» **Problem requirements**: In the material below, find the line that contains "ATOM 265 O O" and the line that contains "ATOM 283 C CA", then write out exactly those two lines and everything between them.

» **Entries provided**:
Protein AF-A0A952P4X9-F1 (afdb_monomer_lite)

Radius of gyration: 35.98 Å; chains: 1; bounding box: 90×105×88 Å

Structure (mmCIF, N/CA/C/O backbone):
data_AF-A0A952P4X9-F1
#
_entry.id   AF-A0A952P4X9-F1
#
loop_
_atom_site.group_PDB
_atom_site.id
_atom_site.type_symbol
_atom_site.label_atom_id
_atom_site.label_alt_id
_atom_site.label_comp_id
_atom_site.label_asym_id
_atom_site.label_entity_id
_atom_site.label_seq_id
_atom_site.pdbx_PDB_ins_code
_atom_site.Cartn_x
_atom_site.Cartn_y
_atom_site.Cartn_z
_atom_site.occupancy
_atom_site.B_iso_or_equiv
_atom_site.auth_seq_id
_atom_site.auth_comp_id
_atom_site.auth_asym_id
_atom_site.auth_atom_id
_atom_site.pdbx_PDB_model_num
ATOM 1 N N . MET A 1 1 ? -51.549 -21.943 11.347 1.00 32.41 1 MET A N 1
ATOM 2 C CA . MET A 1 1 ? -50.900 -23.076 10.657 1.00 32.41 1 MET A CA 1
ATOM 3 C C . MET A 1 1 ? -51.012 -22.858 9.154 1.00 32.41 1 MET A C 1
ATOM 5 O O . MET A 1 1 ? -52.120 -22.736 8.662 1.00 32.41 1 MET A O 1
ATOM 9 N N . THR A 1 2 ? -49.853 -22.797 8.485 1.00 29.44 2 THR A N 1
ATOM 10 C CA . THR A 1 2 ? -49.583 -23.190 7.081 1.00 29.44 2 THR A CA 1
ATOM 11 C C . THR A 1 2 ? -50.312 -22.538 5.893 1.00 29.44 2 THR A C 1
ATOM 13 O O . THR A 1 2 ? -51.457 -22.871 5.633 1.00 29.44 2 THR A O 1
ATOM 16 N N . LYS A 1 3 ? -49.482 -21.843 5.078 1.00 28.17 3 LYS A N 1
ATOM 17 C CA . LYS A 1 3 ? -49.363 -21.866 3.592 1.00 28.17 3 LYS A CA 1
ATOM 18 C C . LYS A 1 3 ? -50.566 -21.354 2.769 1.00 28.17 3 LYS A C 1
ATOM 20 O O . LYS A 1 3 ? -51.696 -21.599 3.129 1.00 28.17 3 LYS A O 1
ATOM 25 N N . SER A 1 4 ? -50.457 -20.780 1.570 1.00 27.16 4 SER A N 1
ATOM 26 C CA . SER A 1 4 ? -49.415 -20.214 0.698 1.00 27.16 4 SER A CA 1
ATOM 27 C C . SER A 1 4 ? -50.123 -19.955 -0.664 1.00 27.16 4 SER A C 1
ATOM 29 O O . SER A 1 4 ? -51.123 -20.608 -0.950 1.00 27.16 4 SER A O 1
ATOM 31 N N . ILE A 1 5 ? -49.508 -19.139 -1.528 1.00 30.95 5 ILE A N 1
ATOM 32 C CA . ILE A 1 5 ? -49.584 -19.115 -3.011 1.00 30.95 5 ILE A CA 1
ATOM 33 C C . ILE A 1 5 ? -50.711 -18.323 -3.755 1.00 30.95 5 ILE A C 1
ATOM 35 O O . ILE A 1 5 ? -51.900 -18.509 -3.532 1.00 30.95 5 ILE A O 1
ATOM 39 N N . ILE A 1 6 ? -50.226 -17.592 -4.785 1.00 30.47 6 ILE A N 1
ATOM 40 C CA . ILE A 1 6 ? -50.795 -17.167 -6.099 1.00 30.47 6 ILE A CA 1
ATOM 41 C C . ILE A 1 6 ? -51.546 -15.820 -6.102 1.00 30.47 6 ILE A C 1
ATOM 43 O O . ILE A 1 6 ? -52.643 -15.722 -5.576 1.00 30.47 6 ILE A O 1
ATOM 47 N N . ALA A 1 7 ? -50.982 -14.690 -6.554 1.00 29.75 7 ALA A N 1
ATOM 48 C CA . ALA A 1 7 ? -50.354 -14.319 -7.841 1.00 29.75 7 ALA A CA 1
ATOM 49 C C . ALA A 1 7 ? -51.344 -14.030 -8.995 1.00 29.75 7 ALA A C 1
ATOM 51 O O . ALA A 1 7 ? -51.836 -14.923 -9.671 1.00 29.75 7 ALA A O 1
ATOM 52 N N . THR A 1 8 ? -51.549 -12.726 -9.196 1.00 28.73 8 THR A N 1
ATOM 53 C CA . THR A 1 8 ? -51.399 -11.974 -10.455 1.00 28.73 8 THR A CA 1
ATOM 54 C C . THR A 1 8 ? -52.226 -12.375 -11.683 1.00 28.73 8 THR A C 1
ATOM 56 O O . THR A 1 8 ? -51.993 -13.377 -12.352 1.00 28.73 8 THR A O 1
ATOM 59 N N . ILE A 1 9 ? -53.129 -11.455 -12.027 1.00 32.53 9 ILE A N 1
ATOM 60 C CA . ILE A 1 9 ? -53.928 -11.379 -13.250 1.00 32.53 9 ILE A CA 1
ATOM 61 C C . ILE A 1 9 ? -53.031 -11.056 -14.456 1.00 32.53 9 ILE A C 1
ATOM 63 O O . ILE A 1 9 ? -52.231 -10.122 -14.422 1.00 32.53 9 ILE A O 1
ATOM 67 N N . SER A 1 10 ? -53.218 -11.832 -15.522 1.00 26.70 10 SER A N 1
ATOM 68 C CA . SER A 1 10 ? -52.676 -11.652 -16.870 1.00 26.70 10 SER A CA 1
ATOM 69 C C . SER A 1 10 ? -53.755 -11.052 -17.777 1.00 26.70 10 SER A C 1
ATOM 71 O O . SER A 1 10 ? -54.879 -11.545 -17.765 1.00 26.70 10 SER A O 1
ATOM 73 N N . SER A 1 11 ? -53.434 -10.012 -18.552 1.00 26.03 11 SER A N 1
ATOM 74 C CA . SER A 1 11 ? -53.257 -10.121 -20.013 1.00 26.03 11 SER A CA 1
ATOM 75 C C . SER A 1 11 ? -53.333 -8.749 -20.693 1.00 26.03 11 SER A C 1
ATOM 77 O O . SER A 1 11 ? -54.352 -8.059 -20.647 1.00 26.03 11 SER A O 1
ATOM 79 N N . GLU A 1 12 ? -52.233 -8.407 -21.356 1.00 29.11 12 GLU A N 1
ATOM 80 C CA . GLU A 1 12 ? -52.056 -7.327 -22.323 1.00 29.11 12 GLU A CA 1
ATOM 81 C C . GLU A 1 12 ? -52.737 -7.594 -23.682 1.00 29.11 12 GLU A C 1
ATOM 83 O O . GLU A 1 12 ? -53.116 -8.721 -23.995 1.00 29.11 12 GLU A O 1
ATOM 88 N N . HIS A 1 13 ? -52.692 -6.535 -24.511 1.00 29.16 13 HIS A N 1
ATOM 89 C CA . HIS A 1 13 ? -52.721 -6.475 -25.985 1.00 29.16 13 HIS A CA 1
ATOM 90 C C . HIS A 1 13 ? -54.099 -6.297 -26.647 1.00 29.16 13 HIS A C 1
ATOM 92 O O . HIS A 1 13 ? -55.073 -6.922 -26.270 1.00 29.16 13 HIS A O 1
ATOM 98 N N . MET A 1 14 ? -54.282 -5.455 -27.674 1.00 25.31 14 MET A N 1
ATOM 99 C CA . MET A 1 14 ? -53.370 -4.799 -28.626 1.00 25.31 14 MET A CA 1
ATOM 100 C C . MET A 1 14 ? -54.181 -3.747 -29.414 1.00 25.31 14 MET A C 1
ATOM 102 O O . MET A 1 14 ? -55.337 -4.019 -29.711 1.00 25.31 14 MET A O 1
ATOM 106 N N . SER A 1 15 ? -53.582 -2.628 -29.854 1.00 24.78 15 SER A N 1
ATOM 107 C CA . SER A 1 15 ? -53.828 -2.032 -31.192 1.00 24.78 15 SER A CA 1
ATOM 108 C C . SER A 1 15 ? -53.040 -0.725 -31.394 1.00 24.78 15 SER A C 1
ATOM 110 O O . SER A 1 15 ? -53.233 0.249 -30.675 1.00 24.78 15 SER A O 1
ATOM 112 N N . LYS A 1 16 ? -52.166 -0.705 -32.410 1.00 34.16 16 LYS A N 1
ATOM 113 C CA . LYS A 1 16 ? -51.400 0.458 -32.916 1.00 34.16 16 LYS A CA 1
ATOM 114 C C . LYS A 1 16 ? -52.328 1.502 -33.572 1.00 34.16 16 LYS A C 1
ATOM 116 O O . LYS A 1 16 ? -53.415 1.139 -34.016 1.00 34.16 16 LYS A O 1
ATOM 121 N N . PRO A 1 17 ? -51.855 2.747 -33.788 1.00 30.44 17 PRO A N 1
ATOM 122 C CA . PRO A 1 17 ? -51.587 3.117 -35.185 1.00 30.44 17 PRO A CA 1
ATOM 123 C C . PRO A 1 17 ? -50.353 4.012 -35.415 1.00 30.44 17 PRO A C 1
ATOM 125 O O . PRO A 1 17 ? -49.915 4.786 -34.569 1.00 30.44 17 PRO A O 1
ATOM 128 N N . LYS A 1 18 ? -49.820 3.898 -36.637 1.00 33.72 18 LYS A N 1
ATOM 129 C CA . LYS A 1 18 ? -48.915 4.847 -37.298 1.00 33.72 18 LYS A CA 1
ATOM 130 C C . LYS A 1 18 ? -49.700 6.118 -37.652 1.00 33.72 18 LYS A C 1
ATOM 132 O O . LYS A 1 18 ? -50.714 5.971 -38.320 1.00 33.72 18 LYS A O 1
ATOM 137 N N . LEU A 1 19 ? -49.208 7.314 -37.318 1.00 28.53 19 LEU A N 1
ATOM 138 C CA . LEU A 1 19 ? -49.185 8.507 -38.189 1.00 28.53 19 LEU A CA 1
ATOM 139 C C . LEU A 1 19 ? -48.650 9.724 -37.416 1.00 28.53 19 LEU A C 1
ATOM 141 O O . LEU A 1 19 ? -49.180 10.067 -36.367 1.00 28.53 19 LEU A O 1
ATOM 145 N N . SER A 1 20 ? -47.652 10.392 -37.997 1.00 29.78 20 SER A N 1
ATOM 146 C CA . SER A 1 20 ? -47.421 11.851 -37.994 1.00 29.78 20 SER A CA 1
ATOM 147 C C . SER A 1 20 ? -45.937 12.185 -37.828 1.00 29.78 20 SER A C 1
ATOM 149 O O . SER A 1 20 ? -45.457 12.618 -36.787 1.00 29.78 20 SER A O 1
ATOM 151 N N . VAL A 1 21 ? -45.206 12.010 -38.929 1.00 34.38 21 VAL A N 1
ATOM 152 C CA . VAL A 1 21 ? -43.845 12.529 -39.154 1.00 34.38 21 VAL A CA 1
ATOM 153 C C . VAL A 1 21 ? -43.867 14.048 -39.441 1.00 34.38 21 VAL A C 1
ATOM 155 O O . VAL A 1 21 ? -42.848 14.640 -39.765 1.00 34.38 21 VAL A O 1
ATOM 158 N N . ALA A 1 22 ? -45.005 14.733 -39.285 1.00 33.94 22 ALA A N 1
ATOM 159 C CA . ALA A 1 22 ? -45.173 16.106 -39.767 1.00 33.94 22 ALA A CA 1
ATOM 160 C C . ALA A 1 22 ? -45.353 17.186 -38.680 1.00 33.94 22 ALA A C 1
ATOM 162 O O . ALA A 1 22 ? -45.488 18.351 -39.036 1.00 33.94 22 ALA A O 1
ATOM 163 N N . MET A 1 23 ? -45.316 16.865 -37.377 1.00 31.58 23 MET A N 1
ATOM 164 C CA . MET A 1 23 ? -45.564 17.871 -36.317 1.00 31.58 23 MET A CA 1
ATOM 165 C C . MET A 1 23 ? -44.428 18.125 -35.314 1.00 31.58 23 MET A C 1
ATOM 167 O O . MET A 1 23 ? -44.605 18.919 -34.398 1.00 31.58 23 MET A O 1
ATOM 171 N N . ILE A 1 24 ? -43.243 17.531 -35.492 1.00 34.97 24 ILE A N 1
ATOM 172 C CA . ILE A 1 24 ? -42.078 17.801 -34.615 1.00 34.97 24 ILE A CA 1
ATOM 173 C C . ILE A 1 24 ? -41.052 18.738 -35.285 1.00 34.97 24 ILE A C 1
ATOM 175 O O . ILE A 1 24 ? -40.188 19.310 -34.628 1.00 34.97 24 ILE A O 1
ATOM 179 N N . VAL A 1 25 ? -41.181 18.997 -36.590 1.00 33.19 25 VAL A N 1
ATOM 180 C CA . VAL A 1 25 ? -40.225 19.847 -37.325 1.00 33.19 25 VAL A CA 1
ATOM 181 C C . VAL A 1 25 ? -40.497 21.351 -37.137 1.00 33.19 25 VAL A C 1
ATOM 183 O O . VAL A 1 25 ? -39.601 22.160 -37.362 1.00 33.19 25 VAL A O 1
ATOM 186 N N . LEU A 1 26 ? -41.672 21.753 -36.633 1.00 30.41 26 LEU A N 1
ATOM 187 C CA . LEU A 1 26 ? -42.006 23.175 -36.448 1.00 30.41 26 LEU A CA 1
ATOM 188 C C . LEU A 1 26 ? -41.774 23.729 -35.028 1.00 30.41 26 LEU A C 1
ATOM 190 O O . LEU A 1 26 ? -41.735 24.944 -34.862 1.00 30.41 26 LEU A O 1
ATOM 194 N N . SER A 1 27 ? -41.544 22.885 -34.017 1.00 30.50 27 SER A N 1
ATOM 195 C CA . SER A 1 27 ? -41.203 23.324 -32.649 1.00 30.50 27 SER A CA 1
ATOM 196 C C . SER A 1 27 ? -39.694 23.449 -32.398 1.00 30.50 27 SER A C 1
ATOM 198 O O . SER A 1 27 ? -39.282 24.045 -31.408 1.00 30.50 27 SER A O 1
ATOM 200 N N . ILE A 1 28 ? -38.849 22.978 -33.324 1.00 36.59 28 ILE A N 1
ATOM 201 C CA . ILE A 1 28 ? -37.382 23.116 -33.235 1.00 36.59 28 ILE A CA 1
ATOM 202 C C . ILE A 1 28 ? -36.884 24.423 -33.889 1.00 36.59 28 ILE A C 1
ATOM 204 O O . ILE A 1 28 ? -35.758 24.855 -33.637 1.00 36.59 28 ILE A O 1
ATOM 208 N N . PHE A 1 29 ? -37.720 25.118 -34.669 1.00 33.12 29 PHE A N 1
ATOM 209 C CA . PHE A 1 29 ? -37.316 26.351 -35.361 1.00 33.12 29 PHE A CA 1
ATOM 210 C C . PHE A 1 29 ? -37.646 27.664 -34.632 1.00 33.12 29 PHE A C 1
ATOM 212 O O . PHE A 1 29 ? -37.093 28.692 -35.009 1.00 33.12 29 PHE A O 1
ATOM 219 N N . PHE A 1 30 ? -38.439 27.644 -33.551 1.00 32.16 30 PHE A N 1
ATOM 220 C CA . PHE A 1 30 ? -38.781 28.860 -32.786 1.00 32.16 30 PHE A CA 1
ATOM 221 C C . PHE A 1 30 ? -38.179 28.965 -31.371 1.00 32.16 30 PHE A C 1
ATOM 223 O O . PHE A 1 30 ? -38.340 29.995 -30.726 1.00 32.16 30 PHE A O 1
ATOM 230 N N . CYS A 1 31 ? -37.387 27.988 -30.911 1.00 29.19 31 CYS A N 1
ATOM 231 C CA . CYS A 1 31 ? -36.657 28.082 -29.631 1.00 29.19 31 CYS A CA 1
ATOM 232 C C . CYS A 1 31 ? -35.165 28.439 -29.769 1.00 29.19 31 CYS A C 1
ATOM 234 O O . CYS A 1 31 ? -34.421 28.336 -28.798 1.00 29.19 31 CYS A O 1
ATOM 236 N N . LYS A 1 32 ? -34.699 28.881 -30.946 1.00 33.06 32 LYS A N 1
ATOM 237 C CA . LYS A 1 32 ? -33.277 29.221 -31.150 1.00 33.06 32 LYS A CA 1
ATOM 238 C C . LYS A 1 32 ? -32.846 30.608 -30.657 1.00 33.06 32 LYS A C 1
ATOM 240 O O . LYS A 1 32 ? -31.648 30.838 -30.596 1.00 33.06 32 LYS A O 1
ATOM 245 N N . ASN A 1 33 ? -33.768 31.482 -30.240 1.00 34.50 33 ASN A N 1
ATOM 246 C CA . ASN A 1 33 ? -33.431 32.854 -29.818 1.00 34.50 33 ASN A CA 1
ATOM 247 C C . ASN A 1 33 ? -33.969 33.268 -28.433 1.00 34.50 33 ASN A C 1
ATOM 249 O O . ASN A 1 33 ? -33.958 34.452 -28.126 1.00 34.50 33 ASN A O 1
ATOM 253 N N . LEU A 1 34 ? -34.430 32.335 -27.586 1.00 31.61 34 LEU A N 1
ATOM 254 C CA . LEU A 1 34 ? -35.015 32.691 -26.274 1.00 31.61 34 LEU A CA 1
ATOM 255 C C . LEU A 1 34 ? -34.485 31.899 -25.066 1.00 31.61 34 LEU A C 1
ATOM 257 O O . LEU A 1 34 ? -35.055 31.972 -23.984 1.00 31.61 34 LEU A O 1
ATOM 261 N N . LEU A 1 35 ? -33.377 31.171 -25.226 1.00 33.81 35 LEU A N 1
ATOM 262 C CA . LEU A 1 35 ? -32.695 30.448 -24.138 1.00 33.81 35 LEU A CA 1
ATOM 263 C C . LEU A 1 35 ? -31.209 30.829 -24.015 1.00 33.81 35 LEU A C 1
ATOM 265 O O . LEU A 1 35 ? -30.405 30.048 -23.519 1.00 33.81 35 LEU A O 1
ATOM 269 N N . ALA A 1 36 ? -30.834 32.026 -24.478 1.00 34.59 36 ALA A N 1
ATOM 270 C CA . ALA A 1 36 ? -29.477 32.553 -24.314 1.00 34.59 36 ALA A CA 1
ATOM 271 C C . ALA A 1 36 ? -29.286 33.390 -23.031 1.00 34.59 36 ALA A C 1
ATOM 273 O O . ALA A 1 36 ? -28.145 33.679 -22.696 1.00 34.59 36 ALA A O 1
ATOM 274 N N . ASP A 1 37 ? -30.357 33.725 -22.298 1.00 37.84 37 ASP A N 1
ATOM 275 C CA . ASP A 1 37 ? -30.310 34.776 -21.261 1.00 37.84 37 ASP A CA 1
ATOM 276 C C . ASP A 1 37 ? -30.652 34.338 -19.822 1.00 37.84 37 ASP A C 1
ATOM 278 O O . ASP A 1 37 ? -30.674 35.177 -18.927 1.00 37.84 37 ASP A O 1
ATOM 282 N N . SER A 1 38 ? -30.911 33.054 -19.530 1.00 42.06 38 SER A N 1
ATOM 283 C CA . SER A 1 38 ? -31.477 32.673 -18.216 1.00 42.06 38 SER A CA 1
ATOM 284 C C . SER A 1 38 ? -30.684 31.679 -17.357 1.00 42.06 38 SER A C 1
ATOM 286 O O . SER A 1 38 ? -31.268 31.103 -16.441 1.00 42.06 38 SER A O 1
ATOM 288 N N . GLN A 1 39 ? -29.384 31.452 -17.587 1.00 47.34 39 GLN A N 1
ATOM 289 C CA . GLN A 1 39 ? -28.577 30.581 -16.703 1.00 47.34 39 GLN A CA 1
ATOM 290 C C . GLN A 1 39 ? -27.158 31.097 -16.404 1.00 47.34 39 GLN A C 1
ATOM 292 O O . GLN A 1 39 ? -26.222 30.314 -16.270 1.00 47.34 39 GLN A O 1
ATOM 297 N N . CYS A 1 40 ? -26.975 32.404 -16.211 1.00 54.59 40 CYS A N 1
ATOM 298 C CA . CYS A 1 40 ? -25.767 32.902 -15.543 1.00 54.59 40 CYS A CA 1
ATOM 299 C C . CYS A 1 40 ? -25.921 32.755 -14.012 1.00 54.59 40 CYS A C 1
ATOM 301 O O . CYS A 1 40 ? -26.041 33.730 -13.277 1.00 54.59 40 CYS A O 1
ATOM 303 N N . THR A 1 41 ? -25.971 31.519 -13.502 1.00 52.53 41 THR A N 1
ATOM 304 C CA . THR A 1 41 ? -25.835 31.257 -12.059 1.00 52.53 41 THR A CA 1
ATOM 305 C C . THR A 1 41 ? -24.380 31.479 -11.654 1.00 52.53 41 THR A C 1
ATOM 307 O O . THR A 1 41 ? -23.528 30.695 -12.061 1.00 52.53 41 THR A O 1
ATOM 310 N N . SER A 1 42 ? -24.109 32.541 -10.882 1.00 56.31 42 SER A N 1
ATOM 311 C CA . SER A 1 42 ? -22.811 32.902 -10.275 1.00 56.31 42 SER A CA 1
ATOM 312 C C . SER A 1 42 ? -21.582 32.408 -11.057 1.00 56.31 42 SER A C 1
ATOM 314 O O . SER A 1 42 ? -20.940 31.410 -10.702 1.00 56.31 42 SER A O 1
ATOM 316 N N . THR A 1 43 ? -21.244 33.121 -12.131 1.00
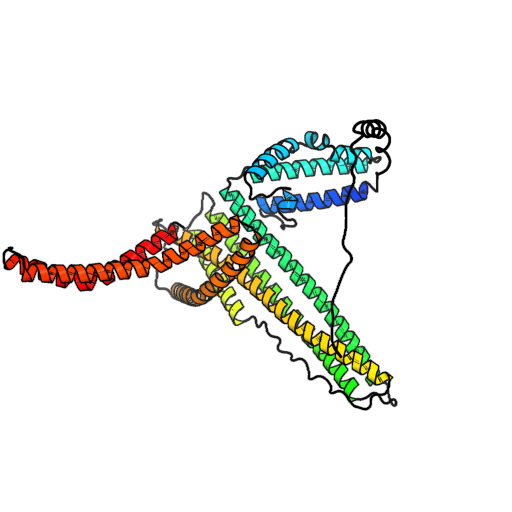 60.22 43 THR A N 1
ATOM 317 C CA . THR A 1 43 ? -20.021 32.918 -12.929 1.00 60.22 43 THR A CA 1
ATOM 318 C C . THR A 1 43 ? -18.777 32.753 -12.079 1.00 60.22 43 THR A C 1
ATOM 320 O O . THR A 1 43 ? -17.944 31.901 -12.374 1.00 60.22 43 THR A O 1
ATOM 323 N N . ASN A 1 44 ? -18.687 33.500 -10.982 1.00 64.12 44 ASN A N 1
ATOM 324 C CA . ASN A 1 44 ? -17.566 33.465 -10.058 1.00 64.12 44 ASN A CA 1
ATOM 325 C C . ASN A 1 44 ? -17.419 32.098 -9.356 1.00 64.12 44 ASN A C 1
ATOM 327 O O . ASN A 1 44 ? -16.320 31.546 -9.284 1.00 64.12 44 ASN A O 1
ATOM 331 N N . THR A 1 45 ? -18.517 31.482 -8.897 1.00 67.69 45 THR A N 1
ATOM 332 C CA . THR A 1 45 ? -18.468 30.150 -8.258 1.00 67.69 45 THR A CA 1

» **Response box**:
ATOM 265 O O . LEU A 1 35 ? -30.405 30.048 -23.519 1.00 33.81 35 LEU A O 1
ATOM 269 N N . ALA A 1 36 ? -30.834 32.026 -24.478 1.00 34.59 36 ALA A N 1
ATOM 270 C CA . ALA A 1 36 ? -29.477 32.553 -24.314 1.00 34.59 36 ALA A CA 1
ATOM 271 C C . ALA A 1 36 ? -29.286 33.390 -23.031 1.00 34.59 36 ALA A C 1
ATOM 273 O O . ALA A 1 36 ? -28.145 33.679 -22.696 1.00 34.59 36 ALA A O 1
ATOM 274 N N . ASP A 1 37 ? -30.357 33.725 -22.298 1.00 37.84 37 ASP A N 1
ATOM 275 C CA . ASP A 1 37 ? -30.310 34.776 -21.261 1.00 37.84 37 ASP A CA 1
ATOM 276 C C . ASP A 1 37 ? -30.652 34.338 -19.822 1.00 37.84 37 ASP A C 1
ATOM 278 O O . ASP A 1 37 ? -30.674 35.177 -18.927 1.00 37.84 37 ASP A O 1
ATOM 282 N N . SER A 1 38 ? -30.911 33.054 -19.530 1.00 42.06 38 SER A N 1
ATOM 283 C CA . SER A 1 38 ? -31.477 32.673 -18.216 1.00 42.06 38 SER A CA 1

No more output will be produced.